Friday, 27 April 2012

In a recent judgment in the US, a judge has ordered that defendants may use predictive coding for the purposes of processing and producing electronically stored documents. The Plaintiff had argued that this was not as effective as a human review.

Of course it doesn't carry any legal weight here in Australia but it is interesting that Judges in America are adopting this attitude, in what appears to be an attempt to make the process of discovery, especially electronic discovery more effective.

The Plaintiff argued that there is no better process than a person actually reviewing the documents. However, the Judge disagreed with this case and ordered that predictive coding be used to assess the documents.

UPDATE - 21 June 2012

In the now famous US case Da Silva Moore, et al. v. Publicis Groupe SA and MSLGroup, Judge Peck has recently denied a submission by the Plaintiff that Judge Peck recuse himself from the case because of his public statements favouring computer aided technology.

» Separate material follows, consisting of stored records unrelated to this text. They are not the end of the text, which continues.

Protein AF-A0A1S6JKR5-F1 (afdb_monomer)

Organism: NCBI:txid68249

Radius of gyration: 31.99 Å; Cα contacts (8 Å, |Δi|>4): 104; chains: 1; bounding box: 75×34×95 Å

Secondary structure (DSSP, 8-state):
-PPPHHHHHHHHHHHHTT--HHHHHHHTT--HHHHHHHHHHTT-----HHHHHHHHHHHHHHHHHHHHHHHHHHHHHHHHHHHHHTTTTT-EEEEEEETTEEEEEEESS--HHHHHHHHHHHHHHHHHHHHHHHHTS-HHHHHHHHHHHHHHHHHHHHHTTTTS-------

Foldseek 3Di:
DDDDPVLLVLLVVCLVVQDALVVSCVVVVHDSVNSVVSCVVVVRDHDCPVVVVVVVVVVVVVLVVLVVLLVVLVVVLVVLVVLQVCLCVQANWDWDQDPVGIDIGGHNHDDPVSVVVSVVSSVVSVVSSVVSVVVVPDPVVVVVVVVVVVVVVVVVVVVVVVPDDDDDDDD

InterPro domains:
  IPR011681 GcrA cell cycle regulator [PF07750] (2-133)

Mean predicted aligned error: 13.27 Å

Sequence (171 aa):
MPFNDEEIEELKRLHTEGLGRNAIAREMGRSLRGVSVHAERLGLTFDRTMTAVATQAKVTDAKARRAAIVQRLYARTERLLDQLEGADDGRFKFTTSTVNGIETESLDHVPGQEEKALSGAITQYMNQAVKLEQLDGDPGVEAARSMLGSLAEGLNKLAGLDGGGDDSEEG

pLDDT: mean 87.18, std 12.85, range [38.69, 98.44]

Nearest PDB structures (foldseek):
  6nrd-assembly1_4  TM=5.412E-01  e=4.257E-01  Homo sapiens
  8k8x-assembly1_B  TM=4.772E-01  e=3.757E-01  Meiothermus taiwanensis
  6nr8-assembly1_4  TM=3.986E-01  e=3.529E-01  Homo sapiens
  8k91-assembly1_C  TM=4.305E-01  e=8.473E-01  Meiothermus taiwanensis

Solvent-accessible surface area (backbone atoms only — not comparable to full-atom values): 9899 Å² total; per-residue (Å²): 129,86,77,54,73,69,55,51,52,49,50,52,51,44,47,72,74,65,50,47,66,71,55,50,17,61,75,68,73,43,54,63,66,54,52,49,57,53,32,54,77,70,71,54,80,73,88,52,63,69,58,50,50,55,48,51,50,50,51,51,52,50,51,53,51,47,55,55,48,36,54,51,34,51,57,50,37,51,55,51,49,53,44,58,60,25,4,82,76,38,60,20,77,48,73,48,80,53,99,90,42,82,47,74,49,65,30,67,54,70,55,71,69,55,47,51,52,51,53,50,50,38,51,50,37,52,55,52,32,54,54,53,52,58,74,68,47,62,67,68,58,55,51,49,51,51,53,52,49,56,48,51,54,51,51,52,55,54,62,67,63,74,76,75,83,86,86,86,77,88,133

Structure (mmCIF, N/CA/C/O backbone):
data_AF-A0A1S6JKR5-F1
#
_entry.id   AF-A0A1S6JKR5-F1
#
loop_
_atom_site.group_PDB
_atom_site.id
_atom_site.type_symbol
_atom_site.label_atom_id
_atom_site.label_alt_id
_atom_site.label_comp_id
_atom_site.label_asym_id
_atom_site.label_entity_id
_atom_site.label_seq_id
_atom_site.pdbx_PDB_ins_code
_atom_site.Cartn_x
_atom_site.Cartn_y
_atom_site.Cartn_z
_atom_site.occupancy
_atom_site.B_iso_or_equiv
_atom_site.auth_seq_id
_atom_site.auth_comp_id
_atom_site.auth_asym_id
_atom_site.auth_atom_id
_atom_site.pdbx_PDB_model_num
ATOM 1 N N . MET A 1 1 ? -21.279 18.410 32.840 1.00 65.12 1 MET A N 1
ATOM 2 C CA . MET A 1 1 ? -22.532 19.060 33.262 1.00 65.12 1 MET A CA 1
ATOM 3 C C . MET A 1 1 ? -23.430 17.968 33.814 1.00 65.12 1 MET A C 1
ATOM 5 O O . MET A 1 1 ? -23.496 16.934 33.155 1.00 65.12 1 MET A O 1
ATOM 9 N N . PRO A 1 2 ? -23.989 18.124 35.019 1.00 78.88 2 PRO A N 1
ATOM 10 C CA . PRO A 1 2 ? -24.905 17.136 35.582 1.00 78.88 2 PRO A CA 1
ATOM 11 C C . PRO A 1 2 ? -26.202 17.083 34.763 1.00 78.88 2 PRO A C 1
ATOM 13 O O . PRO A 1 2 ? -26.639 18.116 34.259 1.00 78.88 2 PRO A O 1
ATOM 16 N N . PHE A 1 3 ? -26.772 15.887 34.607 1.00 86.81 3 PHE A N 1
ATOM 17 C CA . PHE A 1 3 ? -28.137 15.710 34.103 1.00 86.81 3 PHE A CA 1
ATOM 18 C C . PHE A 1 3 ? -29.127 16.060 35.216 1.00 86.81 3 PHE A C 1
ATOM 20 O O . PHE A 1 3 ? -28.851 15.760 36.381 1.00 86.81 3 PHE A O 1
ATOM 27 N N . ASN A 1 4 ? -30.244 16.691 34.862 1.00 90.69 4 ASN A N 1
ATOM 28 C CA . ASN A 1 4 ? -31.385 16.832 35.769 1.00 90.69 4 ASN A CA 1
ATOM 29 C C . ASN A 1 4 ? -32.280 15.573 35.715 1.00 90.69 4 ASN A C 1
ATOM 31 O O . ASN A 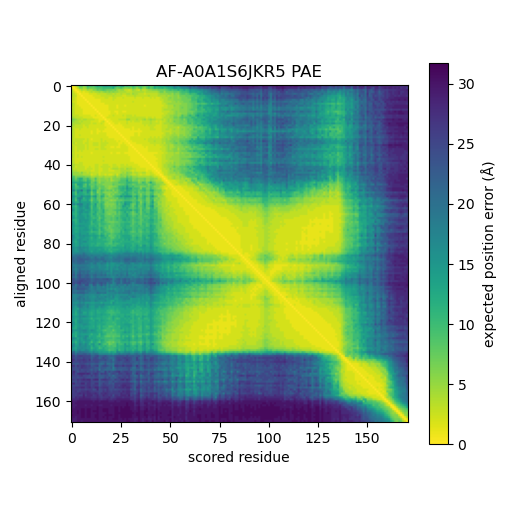1 4 ? -32.048 14.671 34.908 1.00 90.69 4 ASN A O 1
ATOM 35 N N . ASP A 1 5 ? -33.290 15.501 36.580 1.00 89.38 5 ASP A N 1
ATOM 36 C CA . ASP A 1 5 ? -34.149 14.313 36.690 1.00 89.38 5 ASP A CA 1
ATOM 37 C C . ASP A 1 5 ? -34.982 14.060 35.421 1.00 89.38 5 ASP A C 1
ATOM 39 O O . ASP A 1 5 ? -35.152 12.912 35.013 1.00 89.38 5 ASP A O 1
ATOM 43 N N . GLU A 1 6 ? -35.426 15.120 34.740 1.00 89.50 6 GLU A N 1
ATOM 44 C CA . GLU A 1 6 ? -36.140 15.025 33.458 1.00 89.50 6 GLU A CA 1
ATOM 45 C C . GLU A 1 6 ? -35.255 14.409 32.365 1.00 89.50 6 GLU A C 1
ATOM 47 O O . GLU A 1 6 ? -35.682 13.525 31.628 1.00 89.50 6 GLU A O 1
ATOM 52 N N . GLU A 1 7 ? -33.985 14.812 32.300 1.00 91.44 7 GLU A N 1
ATOM 53 C CA . GLU A 1 7 ? -33.001 14.255 31.374 1.00 91.44 7 GLU A CA 1
ATOM 54 C C . GLU A 1 7 ? -32.649 12.802 31.702 1.00 91.44 7 GLU A C 1
ATOM 56 O O . GLU A 1 7 ? -32.314 12.030 30.805 1.00 91.44 7 GLU A O 1
ATOM 61 N N . ILE A 1 8 ? -32.709 12.410 32.976 1.00 92.50 8 ILE A N 1
ATOM 62 C CA . ILE A 1 8 ? -32.499 11.020 33.392 1.00 92.50 8 ILE A CA 1
ATOM 63 C C . ILE A 1 8 ? -33.659 10.136 32.923 1.00 92.50 8 ILE A C 1
ATOM 65 O O . ILE A 1 8 ? -33.411 9.050 32.394 1.00 92.50 8 ILE A O 1
ATOM 69 N N . GLU A 1 9 ? -34.903 10.585 33.088 1.00 93.19 9 GLU A N 1
ATOM 70 C CA . GLU A 1 9 ? -36.077 9.850 32.604 1.00 93.19 9 GLU A CA 1
ATOM 71 C C . GLU A 1 9 ? -36.110 9.785 31.076 1.00 93.19 9 GLU A C 1
ATOM 73 O O . GLU A 1 9 ? -36.332 8.716 30.504 1.00 93.19 9 GLU A O 1
ATOM 78 N N . GLU A 1 10 ? -35.765 10.882 30.405 1.00 92.81 10 GLU A N 1
ATOM 79 C CA . GLU A 1 10 ? -35.659 10.913 28.950 1.00 92.81 10 GLU A CA 1
ATOM 80 C C . GLU A 1 10 ? -34.568 9.961 28.429 1.00 92.81 10 GLU A C 1
ATOM 82 O O . GLU A 1 10 ? -34.793 9.203 27.485 1.00 92.81 10 GLU A O 1
ATOM 87 N N . LEU A 1 11 ? -33.405 9.907 29.090 1.00 92.62 11 LEU A N 1
ATOM 88 C CA . LEU A 1 11 ? -32.341 8.954 28.763 1.00 92.62 11 LEU A CA 1
ATOM 89 C C . LEU A 1 11 ? -32.811 7.494 28.885 1.00 92.62 11 LEU A C 1
ATOM 91 O O . LEU A 1 11 ? -32.487 6.677 28.020 1.00 92.62 11 LEU A O 1
ATOM 95 N N . LYS A 1 12 ? -33.572 7.152 29.935 1.00 92.62 12 LYS A N 1
ATOM 96 C CA . LYS A 1 12 ? -34.139 5.802 30.115 1.00 92.62 12 LYS A CA 1
ATOM 97 C C . LYS A 1 12 ? -35.173 5.479 29.043 1.00 92.62 12 LYS A C 1
ATOM 99 O O . LYS A 1 12 ? -35.160 4.368 28.509 1.00 92.62 12 LYS A O 1
ATOM 104 N N . ARG A 1 13 ? -36.048 6.435 28.715 1.00 94.00 13 ARG A N 1
ATOM 105 C CA . ARG A 1 13 ? -37.073 6.283 27.676 1.00 94.00 13 ARG A CA 1
ATOM 106 C C . ARG A 1 13 ? -36.428 5.987 26.326 1.00 94.00 13 ARG A C 1
ATOM 108 O O . ARG A 1 13 ? -36.700 4.941 25.744 1.00 94.00 13 ARG A O 1
ATOM 115 N N . LEU A 1 14 ? -35.499 6.837 25.888 1.00 92.25 14 LEU A N 1
ATOM 116 C CA . LEU A 1 14 ? -34.803 6.677 24.608 1.00 92.25 14 LEU A CA 1
ATOM 117 C C . LEU A 1 14 ? -33.960 5.390 24.559 1.00 92.25 14 LEU A C 1
ATOM 119 O O . LEU A 1 14 ? -33.859 4.750 23.513 1.00 92.25 14 LEU A O 1
ATOM 123 N N . HIS A 1 15 ? -33.366 4.977 25.685 1.00 90.62 15 HIS A N 1
ATOM 124 C CA . HIS A 1 15 ? -32.663 3.691 25.782 1.00 90.62 15 HIS A CA 1
ATOM 125 C C . HIS A 1 15 ? -33.618 2.498 25.626 1.00 90.62 15 HIS A C 1
ATOM 127 O O . HIS A 1 15 ? -33.309 1.568 24.882 1.00 90.62 15 HIS A O 1
ATOM 133 N N . THR A 1 16 ? -34.796 2.557 26.251 1.00 90.19 16 THR A N 1
ATOM 134 C CA . THR A 1 16 ? -35.836 1.515 26.156 1.00 90.19 16 THR A CA 1
ATOM 135 C C . THR A 1 16 ? -36.433 1.428 24.749 1.00 90.19 16 THR A C 1
ATOM 137 O O . THR A 1 16 ? -36.738 0.338 24.274 1.00 90.19 16 THR A O 1
ATOM 140 N N . GLU A 1 17 ? -36.529 2.556 24.042 1.00 89.81 17 GLU A N 1
ATOM 141 C CA . GLU A 1 17 ? -36.888 2.626 22.616 1.00 89.81 17 GLU A CA 1
ATOM 142 C C . GLU A 1 17 ? -35.804 2.035 21.687 1.00 89.81 17 GLU A C 1
ATOM 144 O O . GLU A 1 17 ? -35.997 1.941 20.475 1.00 89.81 17 GLU A O 1
ATOM 149 N N . GLY A 1 18 ? -34.662 1.605 22.237 1.00 86.44 18 GLY A N 1
ATOM 150 C CA . GLY A 1 18 ? -33.584 0.948 21.502 1.00 86.44 18 GLY A CA 1
ATOM 151 C C . GLY A 1 18 ? -32.628 1.911 20.798 1.00 86.44 18 GLY A C 1
ATOM 152 O O . GLY A 1 18 ? -31.823 1.478 19.968 1.00 86.44 18 GLY A O 1
ATOM 153 N N . LEU A 1 19 ? -32.670 3.215 21.101 1.00 88.50 19 LEU A N 1
ATOM 154 C CA . LEU A 1 19 ? -31.759 4.171 20.477 1.00 88.50 19 LEU A CA 1
ATOM 155 C C . LEU A 1 19 ? -30.318 3.946 20.953 1.00 88.50 19 LEU A C 1
ATOM 157 O O . LEU A 1 19 ? -30.002 3.859 22.140 1.00 88.50 19 LEU A O 1
ATOM 161 N N . GLY A 1 20 ? -29.390 3.936 19.997 1.00 87.12 20 GLY A N 1
ATOM 162 C CA . GLY A 1 20 ? -27.963 3.916 20.299 1.00 87.12 20 GLY A CA 1
ATOM 163 C C . GLY A 1 20 ? -27.485 5.238 20.909 1.00 87.12 20 GLY A C 1
ATOM 164 O O . GLY A 1 20 ? -27.993 6.312 20.585 1.00 87.12 20 GLY A O 1
ATOM 165 N N . ARG A 1 21 ? -26.417 5.185 21.715 1.00 89.75 21 ARG A N 1
ATOM 166 C CA . ARG A 1 21 ? -25.808 6.345 22.401 1.00 89.75 21 ARG A CA 1
ATOM 167 C C . ARG A 1 21 ? -25.702 7.614 21.545 1.00 89.75 21 ARG A C 1
ATOM 169 O O . ARG A 1 21 ? -25.976 8.710 22.022 1.00 89.75 21 ARG A O 1
ATOM 176 N N . ASN A 1 22 ? -25.243 7.484 20.298 1.00 89.38 22 ASN A N 1
ATOM 177 C CA . ASN A 1 22 ? -25.026 8.638 19.421 1.00 89.38 22 ASN A CA 1
ATOM 178 C C . ASN A 1 22 ? -26.343 9.298 18.981 1.00 89.38 22 ASN A C 1
ATOM 180 O O . ASN A 1 22 ? -26.353 10.503 18.745 1.00 89.38 22 ASN A O 1
ATOM 184 N N . ALA A 1 23 ? -27.421 8.521 18.846 1.00 90.06 23 ALA A N 1
ATOM 185 C CA . ALA A 1 23 ? -28.747 9.045 18.541 1.00 90.06 23 ALA A CA 1
ATOM 186 C C . ALA A 1 23 ? -29.311 9.784 19.760 1.00 90.06 23 ALA A C 1
ATOM 188 O O . ALA A 1 23 ? -29.676 10.944 19.627 1.00 90.06 23 ALA A O 1
ATOM 189 N N . ILE A 1 24 ? -29.222 9.182 20.951 1.00 92.56 24 ILE A N 1
ATOM 190 C CA . ILE A 1 24 ? -29.636 9.810 22.218 1.00 92.56 24 ILE A CA 1
ATOM 191 C C . ILE A 1 24 ? -28.911 11.141 22.456 1.00 92.56 24 ILE A C 1
ATOM 193 O O . ILE A 1 24 ? -29.525 12.140 22.806 1.00 92.56 24 ILE A O 1
ATOM 197 N N . ALA A 1 25 ? -27.598 11.186 22.229 1.00 93.50 25 ALA A N 1
ATOM 198 C CA . ALA A 1 25 ? -26.822 12.414 22.386 1.00 93.50 25 ALA A CA 1
ATOM 199 C C . ALA A 1 25 ? -27.276 13.539 21.441 1.00 93.50 25 ALA A C 1
ATOM 201 O O . ALA A 1 25 ? -27.285 14.701 21.845 1.00 93.50 25 ALA A O 1
ATOM 202 N N . ARG A 1 26 ? -27.658 13.202 20.200 1.00 93.56 26 ARG A N 1
ATOM 203 C CA . ARG A 1 26 ? -28.218 14.174 19.251 1.00 93.56 26 ARG A CA 1
ATOM 204 C C . ARG A 1 26 ? -29.605 14.637 19.679 1.00 93.56 26 ARG A C 1
ATOM 206 O O . ARG A 1 26 ? -29.838 15.838 19.661 1.00 93.56 26 ARG A O 1
ATOM 213 N N . GLU A 1 27 ? -30.456 13.707 20.097 1.00 93.12 27 GLU A N 1
ATOM 214 C CA . GLU A 1 27 ? -31.832 13.985 20.518 1.00 93.12 27 GLU A CA 1
ATOM 215 C C . GLU A 1 27 ? -31.870 14.908 21.742 1.00 93.12 27 GLU A C 1
ATOM 217 O O . GLU A 1 27 ? -32.544 15.930 21.749 1.00 93.12 27 GLU A O 1
ATOM 222 N N . MET A 1 28 ? -31.050 14.609 22.751 1.00 92.44 28 MET A N 1
ATOM 223 C CA . MET A 1 28 ? -30.989 15.383 23.993 1.00 92.44 28 MET A CA 1
ATOM 224 C C . MET A 1 28 ? -30.105 16.639 23.892 1.00 92.44 28 MET A C 1
ATOM 226 O O . MET A 1 28 ? -29.963 17.373 24.868 1.00 92.44 28 MET A O 1
ATOM 230 N N . GLY A 1 29 ? -29.407 16.857 22.769 1.00 91.94 29 GLY A N 1
ATOM 231 C CA . GLY A 1 29 ? -28.412 17.931 22.644 1.00 91.94 29 GLY A CA 1
ATOM 232 C C . GLY A 1 29 ? -27.248 17.815 23.643 1.00 91.94 29 GLY A C 1
ATOM 233 O O . GLY A 1 29 ? -26.657 18.818 24.053 1.00 91.94 29 GLY A O 1
ATOM 234 N N . ARG A 1 30 ? -26.912 16.594 24.078 1.00 92.56 30 ARG A N 1
ATOM 235 C CA . ARG A 1 30 ? -25.883 16.319 25.093 1.00 92.56 30 ARG A CA 1
ATOM 236 C C . ARG A 1 30 ? -24.624 15.723 24.476 1.00 92.56 30 ARG A C 1
ATOM 238 O O . ARG A 1 30 ? -24.634 15.099 23.420 1.00 92.56 30 ARG A O 1
ATOM 245 N N . SER A 1 31 ? -23.492 15.884 25.161 1.00 92.50 31 SER A N 1
ATOM 246 C CA . SER A 1 31 ? -22.243 15.272 24.707 1.00 92.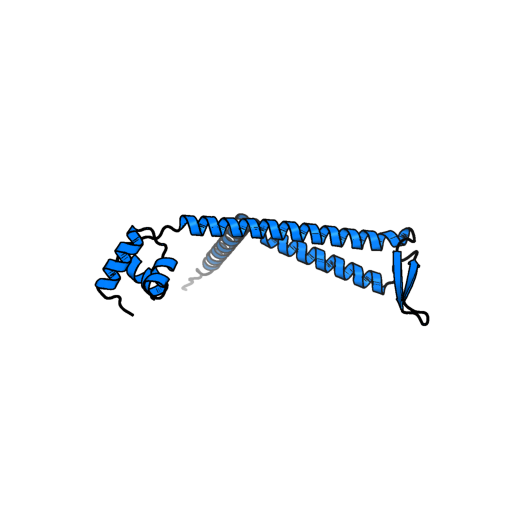50 31 SER A CA 1
ATOM 247 C C . SER A 1 31 ? -22.292 13.747 24.848 1.00 92.50 31 SER A C 1
ATOM 249 O O . SER A 1 31 ? -22.833 13.208 25.816 1.00 92.50 31 SER A O 1
ATOM 251 N N . LEU A 1 32 ? -21.639 13.039 23.922 1.00 91.62 32 LEU A N 1
ATOM 252 C CA . LEU A 1 32 ? -21.511 11.574 23.951 1.00 91.62 32 LEU A CA 1
ATOM 253 C C . LEU A 1 32 ? -20.948 11.049 25.280 1.00 91.62 32 LEU A C 1
ATOM 255 O O . LEU A 1 32 ? -21.342 9.982 25.759 1.00 91.62 32 LEU A O 1
ATOM 259 N N . ARG A 1 33 ? -20.011 11.804 25.870 1.00 91.12 33 ARG A N 1
ATOM 260 C CA . ARG A 1 33 ? -19.409 11.489 27.169 1.00 91.12 33 ARG A CA 1
ATOM 261 C C . ARG A 1 33 ? -20.423 11.641 28.299 1.00 91.12 33 ARG A C 1
ATOM 263 O O . ARG A 1 33 ? -20.469 10.767 29.154 1.00 91.12 33 ARG A O 1
ATOM 270 N N . GLY A 1 34 ? -21.238 12.698 28.281 1.00 92.25 34 GLY A N 1
ATOM 271 C CA . GLY A 1 34 ? -22.309 12.900 29.258 1.00 92.25 34 GLY A CA 1
ATOM 272 C C . GLY A 1 34 ? -23.298 11.738 29.249 1.00 92.25 34 GLY A C 1
ATOM 273 O O . GLY A 1 34 ? -23.479 11.086 30.270 1.00 92.25 34 GLY A O 1
ATOM 274 N N . VAL A 1 35 ? -23.831 11.401 28.072 1.00 92.38 35 VAL A N 1
ATOM 275 C CA . VAL A 1 35 ? -24.754 10.266 27.908 1.00 92.38 35 VAL A CA 1
ATOM 276 C C . VAL A 1 35 ? -24.126 8.952 28.383 1.00 92.38 35 VAL A C 1
ATOM 278 O O . VAL A 1 35 ? -24.772 8.206 29.105 1.00 92.38 35 VAL A O 1
ATOM 281 N N . SER A 1 36 ? -22.858 8.676 28.042 1.00 90.50 36 SER A N 1
ATOM 282 C CA . SER A 1 36 ? -22.185 7.436 28.477 1.00 90.50 36 SER A CA 1
ATOM 283 C C . SER A 1 36 ? -22.052 7.343 29.997 1.00 90.50 36 SER A C 1
ATOM 285 O O . SER A 1 36 ? -22.401 6.320 30.570 1.00 90.50 36 SER A O 1
ATOM 287 N N . VAL A 1 37 ? -21.566 8.408 30.645 1.00 92.94 37 VAL A N 1
ATOM 288 C CA . VAL A 1 37 ? -21.341 8.427 32.100 1.00 92.94 37 VAL A CA 1
ATOM 289 C C . VAL A 1 37 ? -22.659 8.286 32.861 1.00 92.94 37 VAL A C 1
ATOM 291 O O . VAL A 1 37 ? -22.720 7.582 33.865 1.00 92.94 37 VAL A O 1
ATOM 294 N N . HIS A 1 38 ? -23.721 8.945 32.396 1.00 92.19 38 HIS A N 1
ATOM 295 C CA . HIS A 1 38 ? -25.028 8.861 33.042 1.00 92.19 38 HIS A CA 1
ATOM 296 C C . HIS A 1 38 ? -25.724 7.521 32.776 1.00 92.19 38 HIS A C 1
ATOM 298 O O . HIS A 1 38 ? -26.278 6.949 33.707 1.00 92.19 38 HIS A O 1
ATOM 304 N N . ALA A 1 39 ? -25.619 6.968 31.566 1.00 90.75 39 ALA A N 1
ATOM 305 C CA . ALA A 1 39 ? -26.115 5.626 31.264 1.00 90.75 39 ALA A CA 1
ATOM 306 C C . ALA A 1 39 ? -25.418 4.553 32.119 1.00 90.75 39 ALA A C 1
ATOM 308 O O . ALA A 1 39 ? -26.088 3.693 32.680 1.00 90.75 39 ALA A O 1
ATOM 309 N N . GLU A 1 40 ? -24.096 4.649 32.293 1.00 91.06 40 GLU A N 1
ATOM 310 C CA . GLU A 1 40 ? -23.317 3.739 33.143 1.00 91.06 40 GLU A CA 1
ATOM 311 C C . GLU A 1 40 ? -23.742 3.820 34.615 1.00 91.06 40 GLU A C 1
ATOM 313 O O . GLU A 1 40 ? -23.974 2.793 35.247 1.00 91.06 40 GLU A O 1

In his 56 page statement he goes to great lengths including 16 pages covering the chronology of the matter so far to declare the Plaintiff’s recuse motion  "is denied as untimely and in any event as without merit." Further detail of the statement can be found here - pdfserver.amlaw.com/legaltechnology/recusal.pdf

It is very interesting that Judge Peck and some of the US Judiciary appear to be strong willed about the use of computer assisted technology in legal matters. I wonder how long it will be before these attitudes flow on to Common Law countries.